From the early 1960s, Matthew decisively entered a new phase of life, which coincided with the award of a knighthood on 13 February 1962. Largely casting off day-to-day involvement in RMJM work in the UK and the Edinburgh University department (retiring from the Forbes Professorship and departmental headship in the summer of 1968), Matthew threw himself into a new, intense concentration on architectural ‘diplomatic’ tasks, as well as some completely new challenges, such as a commission to mastermind the re-planning of the devolved state of Northern Ireland. In addition to serving as President of the RIBA (1962-64), Matthew assumed an increasingly global role as an architectural statesman, serving as President of the International Union of Architects (IUA) from 1961 to 1965 (UK representative on the Executive Committee from November 1953 and Vice-President from 1957) and President of the Commonwealth Association of Architects from 1965 and 1969. In these capacities, he travelled extensively and dealt with issues including the need to counteract cold-war tendencies within architecture and decolonisation. From the 1960s, Matthew’s RMJM workload also began to re-orientate itself overseas, with projects including a large-scale master-planning project in Islamabad; the development of a large suburban area of Tripoli in Libya; a commission to design Coleraine University in Northern Ireland; and a multifaceted educational building and planning programme in Nigeria.
The breakdown of faith in Modernist ‘progress’ and mass building required Matthew to adapt his ideology from the late 1960s, promoting a more human and participatory approach to architecture, and becoming increasingly committed to the emerging conservation movement and Scottish nationalism.
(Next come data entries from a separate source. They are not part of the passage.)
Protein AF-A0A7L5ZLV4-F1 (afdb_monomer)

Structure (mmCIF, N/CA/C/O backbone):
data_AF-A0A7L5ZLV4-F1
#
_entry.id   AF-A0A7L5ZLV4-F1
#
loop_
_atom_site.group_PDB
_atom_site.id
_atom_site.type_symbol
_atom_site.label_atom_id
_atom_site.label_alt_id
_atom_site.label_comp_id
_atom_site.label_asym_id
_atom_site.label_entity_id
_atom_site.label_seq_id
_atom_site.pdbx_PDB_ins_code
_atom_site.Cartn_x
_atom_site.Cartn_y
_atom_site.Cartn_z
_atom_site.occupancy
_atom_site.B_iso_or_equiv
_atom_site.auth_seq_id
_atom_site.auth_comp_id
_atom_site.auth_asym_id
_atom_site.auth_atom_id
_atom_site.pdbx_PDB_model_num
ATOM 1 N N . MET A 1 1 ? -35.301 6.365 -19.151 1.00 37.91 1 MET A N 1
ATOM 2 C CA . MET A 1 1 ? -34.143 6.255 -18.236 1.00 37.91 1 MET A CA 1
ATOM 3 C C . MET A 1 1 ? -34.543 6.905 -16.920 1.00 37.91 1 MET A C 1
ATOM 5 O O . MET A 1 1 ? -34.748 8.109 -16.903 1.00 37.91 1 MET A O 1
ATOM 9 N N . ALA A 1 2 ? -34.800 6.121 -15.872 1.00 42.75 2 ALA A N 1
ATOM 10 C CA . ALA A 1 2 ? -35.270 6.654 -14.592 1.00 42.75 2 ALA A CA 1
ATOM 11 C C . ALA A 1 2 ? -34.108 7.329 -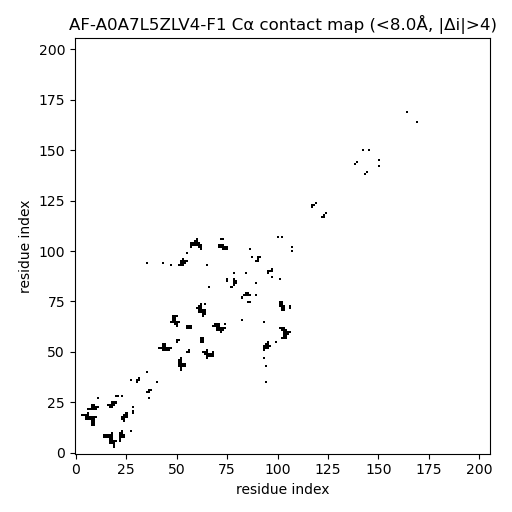13.847 1.00 42.75 2 ALA A C 1
ATOM 13 O O . ALA A 1 2 ? -33.090 6.686 -13.589 1.00 42.75 2 ALA A O 1
ATOM 14 N N . ALA A 1 3 ? -34.254 8.617 -13.532 1.00 45.78 3 ALA A N 1
ATOM 15 C CA . ALA A 1 3 ? -33.297 9.360 -12.721 1.00 45.78 3 ALA A CA 1
ATOM 16 C C . ALA A 1 3 ? -33.197 8.721 -11.319 1.00 45.78 3 ALA A C 1
ATOM 18 O O . ALA A 1 3 ? -34.237 8.422 -10.720 1.00 45.78 3 ALA A O 1
ATOM 19 N N . PRO A 1 4 ? -31.989 8.465 -10.783 1.00 57.56 4 PRO A N 1
ATOM 20 C CA . PRO A 1 4 ? -31.864 7.918 -9.441 1.00 57.56 4 PRO A CA 1
ATOM 21 C C . PRO A 1 4 ? -32.358 8.960 -8.434 1.00 57.56 4 PRO A C 1
ATOM 23 O O . PRO A 1 4 ? -31.905 10.101 -8.443 1.00 57.56 4 PRO A O 1
ATOM 26 N N . LYS A 1 5 ? -33.286 8.563 -7.558 1.00 54.00 5 LYS A N 1
ATOM 27 C CA . LYS A 1 5 ? -33.690 9.367 -6.400 1.00 54.00 5 LYS A CA 1
ATOM 28 C C . LYS A 1 5 ? -32.468 9.521 -5.488 1.00 54.00 5 LYS A C 1
ATOM 30 O O . LYS A 1 5 ? -32.096 8.560 -4.814 1.00 54.00 5 LYS A O 1
ATOM 35 N N . THR A 1 6 ? -31.818 10.681 -5.505 1.00 57.94 6 THR A N 1
ATOM 36 C CA . THR A 1 6 ? -30.785 11.028 -4.524 1.00 57.94 6 THR A CA 1
ATOM 37 C C . THR A 1 6 ? -31.460 11.200 -3.164 1.00 57.94 6 THR A C 1
ATOM 39 O O . THR A 1 6 ? -32.478 11.875 -3.036 1.00 57.94 6 THR A O 1
ATOM 42 N N . LEU A 1 7 ? -30.948 10.507 -2.148 1.00 63.19 7 LEU A N 1
ATOM 43 C CA . LEU A 1 7 ? -31.565 10.390 -0.816 1.00 63.19 7 LEU A CA 1
ATOM 44 C C . LEU A 1 7 ? -30.995 11.406 0.198 1.00 63.19 7 LEU A C 1
ATOM 46 O O . LEU A 1 7 ? -31.012 11.143 1.396 1.00 63.19 7 LEU A O 1
ATOM 50 N N . GLY A 1 8 ? -30.504 12.557 -0.271 1.00 76.75 8 GLY A N 1
ATOM 51 C CA . GLY A 1 8 ? -29.780 13.548 0.541 1.00 76.75 8 GLY A CA 1
ATOM 52 C C . GLY A 1 8 ? -28.269 13.295 0.588 1.00 76.75 8 GLY A C 1
ATOM 53 O O . GLY A 1 8 ? -27.752 12.511 -0.207 1.00 76.75 8 GLY A O 1
ATOM 54 N N . GLU A 1 9 ? -27.555 13.956 1.502 1.00 82.50 9 GLU A N 1
ATOM 55 C CA . GLU A 1 9 ? -26.112 13.758 1.709 1.00 82.50 9 GLU A CA 1
ATOM 56 C C . GLU A 1 9 ? -25.810 12.373 2.308 1.00 82.50 9 GLU A C 1
ATOM 58 O O . GLU A 1 9 ? -26.630 11.758 2.996 1.00 82.50 9 GLU A O 1
ATOM 63 N N . CYS A 1 10 ? -24.618 11.845 2.035 1.00 85.25 10 CYS A N 1
ATOM 64 C CA . CYS A 1 10 ? -24.169 10.578 2.596 1.00 85.25 10 CYS A CA 1
ATOM 65 C C . CYS A 1 10 ? -24.142 10.646 4.128 1.00 85.25 10 CYS A C 1
ATOM 67 O O . CYS A 1 10 ? -23.472 11.493 4.703 1.00 85.25 10 CYS A O 1
ATOM 69 N N . ARG A 1 11 ? -24.742 9.655 4.798 1.00 82.62 11 ARG A N 1
ATOM 70 C CA . ARG A 1 11 ? -24.750 9.509 6.267 1.00 82.62 11 ARG A CA 1
ATOM 71 C C . ARG A 1 11 ? -23.352 9.439 6.905 1.00 82.62 11 ARG A C 1
ATOM 73 O O . ARG A 1 11 ? -23.246 9.476 8.125 1.00 82.62 11 ARG A O 1
ATOM 80 N N . GLN A 1 12 ? -22.290 9.297 6.112 1.00 75.81 12 GLN A N 1
ATOM 81 C CA . GLN A 1 12 ? -20.957 9.091 6.661 1.00 75.81 12 GLN A CA 1
ATOM 82 C C . GLN A 1 12 ? -20.326 10.426 7.071 1.00 75.81 12 GLN A C 1
ATOM 84 O O . GLN A 1 12 ? -20.312 11.333 6.234 1.00 75.81 12 GLN A O 1
ATOM 89 N N . PRO A 1 13 ? -19.787 10.552 8.302 1.00 72.94 13 PRO A N 1
ATOM 90 C CA . PRO A 1 13 ? -19.196 11.797 8.778 1.00 72.94 13 PRO A CA 1
ATOM 91 C C . PRO A 1 13 ? -18.121 12.305 7.812 1.00 72.94 13 PRO A C 1
ATOM 93 O O . PRO A 1 13 ? -17.271 11.541 7.357 1.00 72.94 13 PRO A O 1
ATOM 96 N N . GLY A 1 14 ? -18.188 13.590 7.458 1.00 74.56 14 GLY A N 1
ATOM 97 C CA . GLY A 1 14 ? -17.240 14.222 6.534 1.00 74.56 14 GLY A CA 1
ATOM 98 C C . GLY A 1 14 ? -17.432 13.879 5.049 1.00 74.56 14 GLY A C 1
ATOM 99 O O . GLY A 1 14 ? -16.585 14.231 4.230 1.00 74.56 14 GLY A O 1
ATOM 100 N N . CYS A 1 15 ? -18.521 13.200 4.665 1.00 78.88 15 CYS A N 1
ATOM 101 C CA . CYS A 1 15 ? -18.833 12.915 3.264 1.00 78.88 15 CYS A CA 1
ATOM 102 C C . CYS A 1 15 ? -20.003 13.763 2.752 1.00 78.88 15 CYS A C 1
ATOM 104 O O . CYS A 1 15 ? -21.162 13.418 2.946 1.00 78.88 15 CYS A O 1
ATOM 106 N N . HIS A 1 16 ? -19.692 14.803 1.980 1.00 79.75 16 HIS A N 1
ATOM 107 C CA . HIS A 1 16 ? -20.681 15.693 1.348 1.00 79.75 16 HIS A CA 1
ATOM 108 C C . HIS A 1 16 ? -21.193 15.183 -0.012 1.00 79.75 16 HIS A C 1
ATOM 110 O O . HIS A 1 16 ? -21.652 15.950 -0.848 1.00 79.75 16 HIS A O 1
ATOM 116 N N . THR A 1 17 ? -21.031 13.890 -0.308 1.00 83.00 17 THR A N 1
ATOM 117 C CA . THR A 1 17 ? -21.475 13.313 -1.589 1.00 83.00 17 THR A CA 1
ATOM 118 C C . THR A 1 17 ? -22.914 12.822 -1.488 1.00 83.00 17 THR A C 1
ATOM 120 O O . THR A 1 17 ? -23.279 12.230 -0.474 1.00 83.00 17 THR A O 1
ATOM 123 N N . ASP A 1 18 ? -23.690 12.950 -2.565 1.00 87.25 18 ASP A N 1
ATOM 124 C CA . ASP A 1 18 ? -25.075 12.476 -2.611 1.00 87.25 18 ASP A CA 1
ATOM 125 C C . ASP A 1 18 ? -25.212 10.970 -2.331 1.00 87.25 18 ASP A C 1
ATOM 127 O O . ASP A 1 18 ? -24.473 10.114 -2.845 1.00 87.25 18 ASP A O 1
ATOM 131 N N . ALA A 1 19 ? -26.214 10.636 -1.525 1.00 87.94 19 ALA A N 1
ATOM 132 C CA . ALA A 1 19 ? -26.614 9.281 -1.212 1.00 87.94 19 ALA A CA 1
ATOM 133 C C . ALA A 1 19 ? -27.366 8.647 -2.387 1.00 87.94 19 ALA A C 1
ATOM 135 O O . ALA A 1 19 ? -28.347 9.186 -2.901 1.00 87.94 19 ALA A O 1
ATOM 136 N N . ILE A 1 20 ? -26.932 7.444 -2.767 1.00 86.75 20 ILE A N 1
ATOM 137 C CA . ILE A 1 20 ? -27.493 6.679 -3.891 1.00 86.75 20 ILE A CA 1
ATOM 138 C C . ILE A 1 20 ? -28.259 5.450 -3.386 1.00 86.75 20 ILE A C 1
ATOM 140 O O . ILE A 1 20 ? -29.239 5.034 -3.997 1.00 86.75 20 ILE A O 1
ATOM 144 N N . ALA A 1 21 ? -27.828 4.844 -2.272 1.00 81.38 21 ALA A N 1
ATOM 145 C CA . ALA A 1 21 ? -28.497 3.681 -1.689 1.00 81.38 21 ALA A CA 1
ATOM 146 C C . ALA A 1 21 ? -28.247 3.583 -0.179 1.00 81.38 21 ALA A C 1
ATOM 148 O O . ALA A 1 21 ? -27.119 3.750 0.277 1.00 81.38 21 ALA A O 1
ATOM 149 N N . LYS A 1 22 ? -29.295 3.260 0.595 1.00 80.31 22 LYS A N 1
ATOM 150 C CA . LYS A 1 22 ? -29.250 3.129 2.068 1.00 80.31 22 LYS A CA 1
ATOM 151 C C . LYS A 1 22 ? -28.680 4.365 2.794 1.00 80.31 22 LYS A C 1
ATOM 153 O O . LYS A 1 22 ? -27.994 4.218 3.800 1.00 80.31 22 LYS A O 1
ATOM 158 N N . GLY A 1 23 ? -28.918 5.568 2.262 1.00 85.06 23 GLY A N 1
ATOM 159 C CA . GLY A 1 23 ? -28.359 6.809 2.817 1.00 85.06 23 GLY A CA 1
ATOM 160 C C . GLY A 1 23 ? -26.841 6.944 2.640 1.00 85.06 23 GLY A C 1
ATOM 161 O O . GLY A 1 23 ? -26.218 7.747 3.321 1.00 85.06 23 GLY A O 1
ATOM 162 N N . LEU A 1 24 ? -26.224 6.150 1.756 1.00 85.19 24 LEU A N 1
ATOM 163 C CA . LEU A 1 24 ? -24.788 6.173 1.483 1.00 85.19 24 LEU A CA 1
ATOM 164 C C . LEU A 1 24 ? -24.508 6.492 0.010 1.00 85.19 24 LEU A C 1
ATOM 166 O O . LEU A 1 24 ? -25.241 6.067 -0.892 1.00 85.19 24 LEU A O 1
ATOM 170 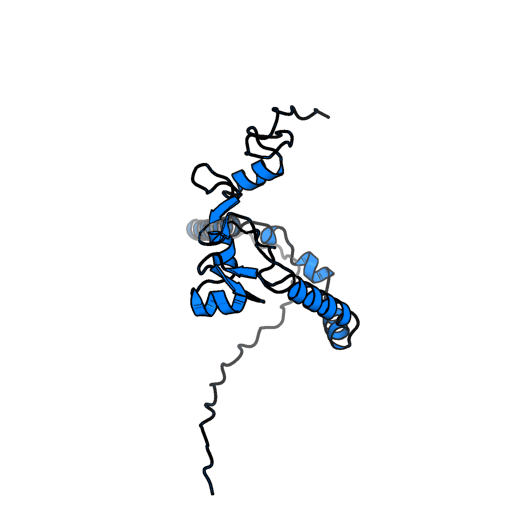N N . CYS A 1 25 ? -23.404 7.194 -0.251 1.00 87.75 25 CYS A N 1
ATOM 171 C CA . CYS A 1 25 ? -22.887 7.392 -1.606 1.00 87.75 25 CYS A CA 1
ATOM 172 C C . CYS A 1 25 ? -22.394 6.060 -2.210 1.00 87.75 25 CYS A C 1
ATOM 174 O O . CYS A 1 25 ? -22.199 5.068 -1.501 1.00 87.75 25 CYS A O 1
ATOM 176 N N . ARG A 1 26 ? -22.132 6.009 -3.526 1.00 84.50 26 ARG A N 1
ATOM 177 C CA . ARG A 1 26 ? -21.699 4.771 -4.218 1.00 84.50 26 ARG A CA 1
ATOM 178 C C . ARG A 1 26 ? -20.481 4.116 -3.561 1.00 84.50 26 ARG A C 1
ATOM 180 O O . ARG A 1 26 ? -20.454 2.893 -3.419 1.00 84.50 26 ARG A O 1
ATOM 187 N N . LYS A 1 27 ? -19.487 4.921 -3.154 1.00 81.44 27 LYS A N 1
ATOM 188 C CA . LYS A 1 27 ? -18.266 4.450 -2.484 1.00 81.44 27 LYS A CA 1
ATOM 189 C C . LYS A 1 27 ? -18.633 3.797 -1.155 1.00 81.44 27 LYS A C 1
ATOM 191 O O . LYS A 1 27 ? -18.395 2.599 -1.014 1.00 81.44 27 LYS A O 1
ATOM 196 N N . HIS A 1 28 ? -19.275 4.531 -0.244 1.00 82.88 28 HIS A N 1
ATOM 197 C CA . HIS A 1 28 ? -19.622 4.041 1.093 1.00 82.88 28 HIS A CA 1
ATOM 198 C C . HIS A 1 28 ? -20.608 2.874 1.070 1.00 82.88 28 HIS A C 1
ATOM 200 O O . HIS A 1 28 ? -20.382 1.887 1.764 1.00 82.88 28 HIS A O 1
ATOM 206 N N . TYR A 1 29 ? -21.607 2.887 0.186 1.00 85.06 29 TYR A N 1
ATOM 207 C CA . TYR A 1 29 ? -22.478 1.732 -0.033 1.00 85.06 29 TYR A CA 1
ATOM 208 C C . TYR A 1 29 ? -21.678 0.493 -0.466 1.00 85.06 29 TYR A C 1
ATOM 210 O O . TYR A 1 29 ? -21.909 -0.618 0.018 1.00 85.06 29 TYR A O 1
ATOM 218 N N . SER A 1 30 ? -20.689 0.673 -1.350 1.00 81.50 30 SER A N 1
ATOM 219 C CA . SER A 1 30 ? -19.818 -0.413 -1.799 1.00 81.50 30 SER A CA 1
ATOM 220 C C . SER A 1 30 ? -18.846 -0.913 -0.715 1.00 81.50 30 SER A C 1
ATOM 222 O O . SER A 1 30 ? -18.440 -2.075 -0.767 1.00 81.50 30 SER A O 1
ATOM 224 N N . GLN A 1 31 ? -18.466 -0.065 0.246 1.00 78.19 31 GLN A N 1
ATOM 225 C CA . GLN A 1 31 ? -17.644 -0.443 1.401 1.00 78.19 31 GLN A CA 1
ATOM 226 C C . GLN A 1 31 ? -18.485 -1.209 2.431 1.00 78.19 31 GLN A C 1
ATOM 228 O O . GLN A 1 31 ? -18.109 -2.312 2.829 1.00 78.19 31 GLN A O 1
ATOM 233 N N . ALA A 1 32 ? -19.675 -0.693 2.754 1.00 80.06 32 ALA A N 1
ATOM 234 C CA . ALA A 1 32 ? -20.616 -1.303 3.689 1.00 80.06 32 ALA A CA 1
ATOM 235 C C . ALA A 1 32 ? -21.045 -2.710 3.251 1.00 80.06 32 ALA A C 1
ATOM 237 O O . ALA A 1 32 ? -20.937 -3.666 4.012 1.00 80.06 32 ALA A O 1
ATOM 238 N N . ARG A 1 33 ? -21.418 -2.898 1.975 1.00 79.75 33 ARG A N 1
ATOM 239 C CA . ARG A 1 33 ? -21.774 -4.236 1.452 1.00 79.75 33 ARG A CA 1
ATOM 240 C C . ARG A 1 33 ? -20.615 -5.241 1.448 1.00 79.75 33 ARG A C 1
ATOM 242 O O . ARG A 1 33 ? -20.848 -6.424 1.229 1.00 79.75 33 ARG A O 1
ATOM 249 N N . ARG A 1 34 ? -19.370 -4.769 1.573 1.00 77.62 34 ARG A N 1
ATOM 250 C CA . ARG A 1 34 ? -18.161 -5.602 1.654 1.00 77.62 34 ARG A CA 1
ATOM 251 C C . ARG A 1 34 ? -17.690 -5.787 3.101 1.00 77.62 34 ARG A C 1
ATOM 253 O O . ARG A 1 34 ? -16.599 -6.314 3.289 1.00 77.62 34 ARG A O 1
ATOM 260 N N . GLY A 1 35 ? -18.470 -5.331 4.088 1.00 71.62 35 GLY A N 1
ATOM 261 C CA . GLY A 1 35 ? -18.130 -5.414 5.509 1.00 71.62 35 GLY A CA 1
ATOM 262 C C . GLY A 1 35 ? -16.934 -4.549 5.907 1.00 71.62 35 GLY A C 1
ATOM 263 O O . GLY A 1 35 ? -16.245 -4.878 6.858 1.00 71.62 35 GLY A O 1
ATOM 264 N N . ARG A 1 36 ? -16.637 -3.484 5.149 1.00 68.12 36 ARG A N 1
ATOM 265 C CA . ARG A 1 36 ? -15.551 -2.528 5.449 1.00 68.12 36 ARG A CA 1
ATOM 266 C C . ARG A 1 36 ? -16.025 -1.239 6.108 1.00 68.12 36 ARG A C 1
ATOM 268 O O . ARG A 1 36 ? -15.206 -0.422 6.497 1.00 68.12 36 ARG A O 1
ATOM 275 N N . LEU A 1 37 ? -17.336 -1.076 6.207 1.00 66.12 37 LEU A N 1
ATOM 276 C CA . LEU A 1 37 ? -18.004 0.005 6.910 1.00 66.12 37 LEU A CA 1
ATOM 277 C C . LEU A 1 37 ? -19.167 -0.645 7.664 1.00 66.12 37 LEU A C 1
ATOM 279 O O . LEU A 1 37 ? -19.963 -1.359 7.050 1.00 66.12 37 LEU A O 1
ATOM 283 N N . GLY A 1 38 ? -19.232 -0.461 8.974 1.00 64.50 38 GLY A N 1
ATOM 284 C CA . GLY A 1 38 ? -20.213 -1.102 9.845 1.00 64.50 38 GLY A CA 1
ATOM 285 C C . GLY A 1 38 ? -20.243 -0.409 11.206 1.00 64.50 38 GLY A C 1
ATOM 286 O O . GLY A 1 38 ? -19.296 0.306 11.513 1.00 64.50 38 GLY A O 1
ATOM 287 N N . PRO A 1 39 ? -21.313 -0.588 11.996 1.00 61.22 39 PRO A N 1
ATOM 288 C CA . PRO A 1 39 ? -21.457 0.081 13.291 1.00 61.22 39 PRO A CA 1
ATOM 289 C C . PRO A 1 39 ? -20.370 -0.331 14.295 1.00 61.22 39 PRO A C 1
ATOM 291 O O . PRO A 1 39 ? -19.998 0.473 15.138 1.00 61.22 39 PRO A O 1
ATOM 294 N N . ASP A 1 40 ? -19.837 -1.550 14.168 1.00 65.62 40 ASP A N 1
ATOM 295 C CA . ASP A 1 40 ? -18.792 -2.093 15.046 1.00 65.62 40 ASP A CA 1
ATOM 296 C C . ASP A 1 40 ? -17.364 -1.824 14.533 1.00 65.62 40 ASP A C 1
ATOM 298 O O . ASP A 1 40 ? -16.387 -2.237 15.155 1.00 65.62 40 ASP A O 1
ATOM 302 N N . LEU A 1 41 ? -17.226 -1.183 13.366 1.00 63.75 41 LEU A N 1
ATOM 303 C CA . LEU A 1 41 ? -15.927 -0.835 12.793 1.00 63.75 41 LEU A CA 1
ATOM 304 C C . LEU A 1 41 ? -15.544 0.589 13.208 1.00 63.75 41 LEU A C 1
ATOM 306 O O . LEU A 1 41 ? -16.411 1.464 13.184 1.00 63.75 41 LEU A O 1
ATOM 310 N N . PRO A 1 42 ? -14.259 0.846 13.525 1.00 68.88 42 PRO A N 1
ATOM 311 C CA . PRO A 1 42 ? -13.796 2.197 13.807 1.00 68.88 42 PRO A CA 1
ATOM 312 C C . PRO A 1 42 ? -14.142 3.139 12.651 1.00 68.88 42 PRO A C 1
ATOM 314 O O . PRO A 1 42 ? -14.063 2.752 11.477 1.00 68.88 42 PRO A O 1
ATOM 317 N N . GLU A 1 43 ? -14.516 4.376 12.974 1.00 69.38 43 GLU A N 1
ATOM 318 C CA . GLU A 1 43 ? -14.747 5.385 11.948 1.00 69.38 43 GLU A CA 1
ATOM 319 C C . GLU A 1 43 ? -13.443 5.657 11.180 1.00 69.38 43 GLU A C 1
ATOM 321 O O . GLU A 1 43 ? -12.332 5.576 11.717 1.00 69.38 43 GLU A O 1
ATOM 326 N N . GLU A 1 44 ? -13.559 5.954 9.882 1.00 69.00 44 GLU A N 1
ATOM 327 C CA . GLU A 1 44 ? -12.401 6.345 9.074 1.00 69.00 44 GLU A CA 1
ATOM 328 C C . GLU A 1 44 ? -11.720 7.560 9.748 1.00 69.00 44 GLU A C 1
ATOM 330 O O . GLU A 1 44 ? -12.353 8.589 9.973 1.00 69.00 44 GLU A O 1
ATOM 335 N N . GLY A 1 45 ? -10.436 7.443 10.105 1.00 70.88 45 GLY A N 1
ATOM 336 C CA . GLY A 1 45 ? -9.683 8.485 10.816 1.00 70.88 45 GLY A CA 1
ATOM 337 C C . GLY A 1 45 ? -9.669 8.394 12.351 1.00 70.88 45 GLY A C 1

Despite his sometimes contradictory architectural approaches, Matthew had always been a proponent of conservation, especially in Edinburgh, having been active in a range of heritage organisations, such as the Historic Building Council for Scotland, the Saltire Society and the Royal fine Art Commission for Scotland. He also helped to set up the Scottish Civic Trust in 1965-7 and served as special ‘consultant adviser’ to the Secretary of State on conservation policy matters between 1970 and 1973. Matthew’s conservation efforts culminated in a condition survey of the entire New Town and a conference at the Assembly Rooms in June 1970 which led to the creation of the Edinburgh New Town Conservation Committee. During the years from the late 1960s, Matthew also became involved with numerous building and environmental conservation initiatives abroad.
Matthew was awarded the RIBA Royal Gold Medal for Architecture in 1970. In the 1970s, he had very little involvement with the firm, but remained active, undertaking consultancy work, judging architectural competitions and continuing to travel. Matthew never retired. He became ill with cancer while on business in France in December 1974 and died on 21 June 1975, survived by his wife and children.